I'll send you a PM with the link to pastebin. Thanks @RMerlin

 

[bluepoint]

Unless a client has overridden their DNS servers locally. Depends on your objective for privacy, though.

That's why I said, "If you have no clients to filter". DNSFilter is redundant with WAN DOT if your purpose is to force clients to use DOT. DNSFilter is used for exceptions and override hardcoded DNS's.

 

[Reinvented]

If you have no clients to filter, there is no need to use DNSFilter to force evryone to use DOT as long as you enabled DOT in the WAN settings then all pass through that.

Unless a client has overridden their DNS servers locally. Depends on your objective for privacy, though.

Perfect, that's what I was looking for. For some reason, I was thinking that it was necessary to set DNSFilter to on. It sounded like it needed to be set globally for router and that it didn't filter to clients normally unless explicitly to On/Router.

 

[dave14305]

Perfect, that's what I was looking for. For some reason, I was thinking that it was necessary to set DNSFilter to on. It sounded like it needed to be set globally for router and that it didn't filter to clients normally unless explicitly to On/Router.

I think of it this way:

• Without DNSFilter, DoT is offered to clients as the default DNS path, but can be circumvented by any client on the LAN.
• With DNSFilter set to Router, DoT is enforced as the only DNS path, and cannot be circumvented by any client on the LAN (except with a DNS-over-HTTPS browser or CloudFlare app).

 

[scjr]

I think of it this way:

• Without DNSFilter, DoT is offered to clients as the default DNS path, but can be circumvented by any client on the LAN.
• With DNSFilter set to Router, DoT is enforced as the only DNS path, and cannot be circumvented by any client on the LAN (except with a DNS-over-HTTPS browser or CloudFlare app).

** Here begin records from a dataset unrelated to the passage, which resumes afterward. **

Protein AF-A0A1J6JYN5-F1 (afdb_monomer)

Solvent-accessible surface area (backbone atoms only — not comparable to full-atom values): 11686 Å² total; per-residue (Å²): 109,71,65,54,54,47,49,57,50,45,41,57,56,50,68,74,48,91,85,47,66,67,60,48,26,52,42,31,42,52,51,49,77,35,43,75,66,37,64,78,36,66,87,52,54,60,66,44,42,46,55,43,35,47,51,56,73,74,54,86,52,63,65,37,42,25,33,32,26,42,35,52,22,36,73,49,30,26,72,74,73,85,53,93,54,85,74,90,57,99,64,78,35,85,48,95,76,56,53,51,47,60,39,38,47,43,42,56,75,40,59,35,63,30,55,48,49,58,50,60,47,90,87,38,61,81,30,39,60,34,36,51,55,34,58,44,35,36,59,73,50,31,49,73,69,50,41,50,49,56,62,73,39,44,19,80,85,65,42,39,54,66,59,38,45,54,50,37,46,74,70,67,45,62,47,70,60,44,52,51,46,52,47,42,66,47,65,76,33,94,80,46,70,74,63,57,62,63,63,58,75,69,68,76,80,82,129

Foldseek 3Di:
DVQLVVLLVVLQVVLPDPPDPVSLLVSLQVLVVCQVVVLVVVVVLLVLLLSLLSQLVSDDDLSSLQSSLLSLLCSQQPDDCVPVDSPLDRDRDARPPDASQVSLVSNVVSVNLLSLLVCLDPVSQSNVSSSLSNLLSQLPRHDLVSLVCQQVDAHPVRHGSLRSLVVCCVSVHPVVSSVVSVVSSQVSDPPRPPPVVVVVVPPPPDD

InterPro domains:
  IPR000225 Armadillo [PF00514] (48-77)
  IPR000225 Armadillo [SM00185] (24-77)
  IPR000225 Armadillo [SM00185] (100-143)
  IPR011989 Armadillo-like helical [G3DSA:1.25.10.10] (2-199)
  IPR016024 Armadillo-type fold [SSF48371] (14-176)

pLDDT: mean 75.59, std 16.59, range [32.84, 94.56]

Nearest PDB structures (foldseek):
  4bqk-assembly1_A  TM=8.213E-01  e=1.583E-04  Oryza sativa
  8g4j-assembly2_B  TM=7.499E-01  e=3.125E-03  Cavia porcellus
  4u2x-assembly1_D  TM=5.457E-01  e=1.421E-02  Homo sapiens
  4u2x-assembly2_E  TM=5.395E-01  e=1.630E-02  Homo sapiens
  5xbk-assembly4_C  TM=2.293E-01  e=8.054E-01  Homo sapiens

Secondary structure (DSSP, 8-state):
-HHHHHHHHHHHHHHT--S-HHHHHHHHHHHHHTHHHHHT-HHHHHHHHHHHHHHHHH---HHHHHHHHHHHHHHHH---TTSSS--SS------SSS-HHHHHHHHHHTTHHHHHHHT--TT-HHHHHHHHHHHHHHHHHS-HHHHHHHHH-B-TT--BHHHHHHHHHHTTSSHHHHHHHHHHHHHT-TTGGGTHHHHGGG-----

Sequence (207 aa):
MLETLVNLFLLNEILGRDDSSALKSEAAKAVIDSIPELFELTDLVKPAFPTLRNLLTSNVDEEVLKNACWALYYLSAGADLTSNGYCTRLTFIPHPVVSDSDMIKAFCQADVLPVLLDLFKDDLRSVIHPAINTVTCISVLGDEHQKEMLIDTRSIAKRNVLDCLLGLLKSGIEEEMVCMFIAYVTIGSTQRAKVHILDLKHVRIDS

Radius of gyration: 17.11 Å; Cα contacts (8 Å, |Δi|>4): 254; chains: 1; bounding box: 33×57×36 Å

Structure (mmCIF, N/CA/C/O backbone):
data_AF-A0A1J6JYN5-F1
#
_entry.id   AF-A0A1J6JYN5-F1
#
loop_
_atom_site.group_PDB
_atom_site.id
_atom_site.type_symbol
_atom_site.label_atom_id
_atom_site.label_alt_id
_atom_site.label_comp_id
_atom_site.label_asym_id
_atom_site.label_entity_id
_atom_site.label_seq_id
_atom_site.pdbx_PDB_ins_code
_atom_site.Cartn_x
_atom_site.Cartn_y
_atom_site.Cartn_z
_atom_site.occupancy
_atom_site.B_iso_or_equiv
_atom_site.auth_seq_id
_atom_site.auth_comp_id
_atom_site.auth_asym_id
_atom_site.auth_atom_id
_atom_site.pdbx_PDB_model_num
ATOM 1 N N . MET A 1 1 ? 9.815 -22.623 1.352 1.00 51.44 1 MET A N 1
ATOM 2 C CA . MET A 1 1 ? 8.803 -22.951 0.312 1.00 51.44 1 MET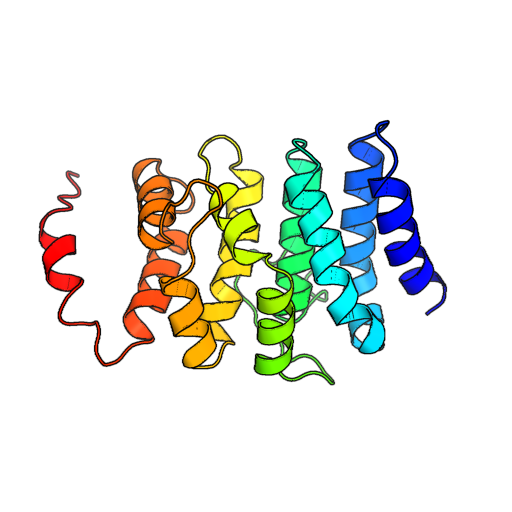 A CA 1
ATOM 3 C C . MET A 1 1 ? 7.466 -23.365 0.925 1.00 51.44 1 MET A C 1
ATOM 5 O O . MET A 1 1 ? 6.511 -22.624 0.749 1.00 51.44 1 MET A O 1
ATOM 9 N N . LEU A 1 2 ? 7.377 -24.484 1.666 1.00 52.81 2 LEU A N 1
ATOM 10 C CA . LEU A 1 2 ? 6.132 -24.869 2.358 1.00 52.81 2 LEU A CA 1
ATOM 11 C C . LEU A 1 2 ? 5.714 -23.837 3.417 1.00 52.81 2 LEU A C 1
ATOM 13 O O . LEU A 1 2 ? 4.552 -23.467 3.452 1.00 52.81 2 LEU A O 1
ATOM 17 N N . GLU A 1 3 ? 6.653 -23.318 4.211 1.00 55.16 3 GLU A N 1
ATOM 18 C CA . GLU A 1 3 ? 6.363 -22.311 5.247 1.00 55.16 3 GLU A CA 1
ATOM 19 C C . GLU A 1 3 ? 5.843 -20.985 4.669 1.00 55.16 3 GLU A C 1
ATOM 21 O O . GLU A 1 3 ? 4.845 -20.469 5.149 1.00 55.16 3 GLU A O 1
ATOM 26 N N . THR A 1 4 ? 6.423 -20.475 3.579 1.00 55.78 4 THR A N 1
ATOM 27 C CA . THR A 1 4 ? 5.979 -19.237 2.907 1.00 55.78 4 THR A CA 1
ATOM 28 C C . THR A 1 4 ? 4.572 -19.364 2.304 1.00 55.78 4 THR A C 1
ATOM 30 O O . THR A 1 4 ? 3.742 -18.465 2.443 1.00 55.78 4 THR A O 1
ATOM 33 N N . LEU A 1 5 ? 4.282 -20.504 1.663 1.00 56.22 5 LEU A N 1
ATOM 34 C CA . LEU A 1 5 ? 2.946 -20.838 1.153 1.00 56.22 5 LEU A CA 1
ATOM 35 C C . LEU A 1 5 ? 1.931 -20.963 2.288 1.00 56.22 5 LEU A C 1
ATOM 37 O O . LEU A 1 5 ? 0.813 -20.465 2.178 1.00 56.22 5 LEU A O 1
ATOM 41 N N . VAL A 1 6 ? 2.338 -21.604 3.382 1.00 59.06 6 VAL A N 1
ATOM 42 C CA . VAL A 1 6 ? 1.540 -21.721 4.599 1.00 59.06 6 VAL A CA 1
ATOM 43 C C . VAL A 1 6 ? 1.305 -20.342 5.209 1.00 59.06 6 VAL A C 1
ATOM 45 O O . VAL A 1 6 ? 0.179 -20.079 5.582 1.00 59.06 6 VAL A O 1
ATOM 48 N N . ASN A 1 7 ? 2.268 -19.420 5.218 1.00 62.50 7 ASN A N 1
ATOM 49 C CA . ASN A 1 7 ? 2.087 -18.072 5.771 1.00 62.50 7 ASN A CA 1
ATOM 50 C C . ASN A 1 7 ? 1.098 -17.222 4.959 1.00 62.50 7 ASN A C 1
ATOM 52 O O . ASN A 1 7 ? 0.239 -16.573 5.547 1.00 62.50 7 ASN A O 1
ATOM 56 N N . LEU A 1 8 ? 1.143 -17.266 3.622 1.00 62.09 8 LEU A N 1
ATOM 57 C CA . LEU A 1 8 ? 0.148 -16.598 2.764 1.00 62.09 8 LEU A CA 1
ATOM 58 C C . LEU A 1 8 ? -1.243 -17.242 2.868 1.00 62.09 8 LEU A C 1
ATOM 60 O O . LEU A 1 8 ? -2.254 -16.539 2.919 1.00 62.09 8 LEU A O 1
ATOM 64 N N . PHE A 1 9 ? -1.303 -18.574 2.935 1.00 62.44 9 PHE A N 1
ATOM 65 C CA . PHE A 1 9 ? -2.554 -19.311 3.121 1.00 62.44 9 PHE A CA 1
ATOM 66 C C . PHE A 1 9 ? -3.161 -19.055 4.507 1.00 62.44 9 PHE A C 1
ATOM 68 O O . PHE A 1 9 ? -4.356 -18.792 4.622 1.00 62.44 9 PHE A O 1
ATOM 75 N N . LEU A 1 10 ? -2.327 -19.058 5.548 1.00 60.59 10 LEU A N 1
ATOM 76 C CA . LEU A 1 10 ? -2.696 -18.711 6.915 1.00 60.59 10 LEU A CA 1
ATOM 77 C C . LEU A 1 10 ? -3.114 -17.250 7.009 1.00 60.59 10 LEU A C 1
ATOM 79 O O . LEU A 1 10 ? -4.086 -16.983 7.694 1.00 60.59 10 LEU A O 1
ATOM 83 N N . LEU A 1 11 ? -2.472 -16.313 6.302 1.00 64.81 11 LEU A N 1
ATOM 84 C CA . LEU A 1 11 ? -2.933 -14.924 6.248 1.00 64.81 11 LEU A CA 1
ATOM 85 C C . LEU A 1 11 ? -4.371 -14.866 5.714 1.00 64.81 11 LEU A C 1
ATOM 87 O O . LEU A 1 11 ? -5.216 -14.220 6.321 1.00 64.81 11 LEU A O 1
ATOM 91 N N . ASN A 1 12 ? -4.681 -15.589 4.635 1.00 64.50 12 ASN A N 1
ATOM 92 C CA . ASN A 1 12 ? -6.026 -15.608 4.053 1.00 64.50 12 ASN A CA 1
ATOM 93 C C . ASN A 1 12 ? -7.069 -16.295 4.968 1.00 64.50 12 ASN A C 1
ATOM 95 O O . ASN A 1 12 ? -8.188 -15.806 5.105 1.00 64.50 12 ASN A O 1
ATOM 99 N N . GLU A 1 13 ? -6.696 -17.384 5.649 1.00 63.59 13 GLU A N 1
ATOM 100 C CA . GLU A 1 13 ? -7.522 -18.058 6.670 1.00 63.59 13 GLU A CA 1
ATOM 101 C C . GLU A 1 13 ? -7.745 -17.189 7.923 1.00 63.59 13 GLU A C 1
ATOM 103 O O . GLU A 1 13 ? -8.857 -17.110 8.443 1.00 63.59 13 GLU A O 1
ATOM 108 N N . ILE A 1 14 ? -6.699 -16.514 8.409 1.00 61.62 14 ILE A N 1
ATOM 109 C CA . ILE A 1 14 ? -6.726 -15.639 9.591 1.00 61.62 14 ILE A CA 1
ATOM 110 C C . ILE A 1 14 ? -7.500 -14.351 9.287 1.00 61.62 14 ILE A C 1
ATOM 112 O O . ILE A 1 14 ? -8.196 -13.840 10.163 1.00 61.62 14 ILE A O 1
ATOM 116 N N . LEU A 1 15 ? -7.452 -13.848 8.048 1.00 61.41 15 LEU A N 1
ATOM 117 C CA . LEU A 1 15 ? -8.261 -12.709 7.606 1.00 61.41 15 LEU A CA 1
ATOM 118 C C . LEU A 1 15 ? -9.764 -12.991 7.656 1.00 61.41 15 LEU A C 1
ATOM 120 O O . LEU A 1 15 ? -10.532 -12.070 7.922 1.00 61.41 15 LEU A O 1
ATOM 124 N N . GLY A 1 16 ? -10.175 -14.245 7.446 1.00 59.31 16 GLY A N 1
ATOM 125 C CA . GLY A 1 16 ? -11.571 -14.675 7.545 1.00 59.31 16 GLY A CA 1
ATOM 126 C C . GLY A 1 16 ? -12.081 -14.881 8.975 1.00 59.31 16 GLY A C 1
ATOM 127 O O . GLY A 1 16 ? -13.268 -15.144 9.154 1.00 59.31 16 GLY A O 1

This is exactly what I want. Thanks, Dave!

 

[EmeraldDeer]

2) "Connect to DNS server automatically" -- DoT overrides this, correct? Does it matter if it's left on yes or custom input? Would it be possible to hide this field in later builds if DoT is enabled?

• Yes, DoT overrides "Connect to DNS Server automatically" regardless of Yes or No
• When does the override happen? When DoT starts
• What DNS settings are used before DoT starts? "Connect to DNS Server automatically" Yes is the non-DoT DNS servers your ISP set in WAN DHCP, No is whatever non-DoT DNS servers you type in
• Will "Connect to DNS Server automatically" be hidden in later builds? No

 

[MDM]

Dirty upgrade from 384.10_2 all fine.

 

[RMerlin]

But the method I use to bypass DOT, is by using the DNS Filter and setting those clients to a specific DNS. Or is dnsmasq only being used for DOT in this case?

DSNFilter will bypass dnsmasq (unless you set DNSFilter to "Router").

DoT works within the dnsmasq chain - the queries are sent to dnsmasq, which relays them through Stubby instead of your WAN DNS. So DoT benefits both from dnsmasq caching, DNSSEC validation, and rebind protection.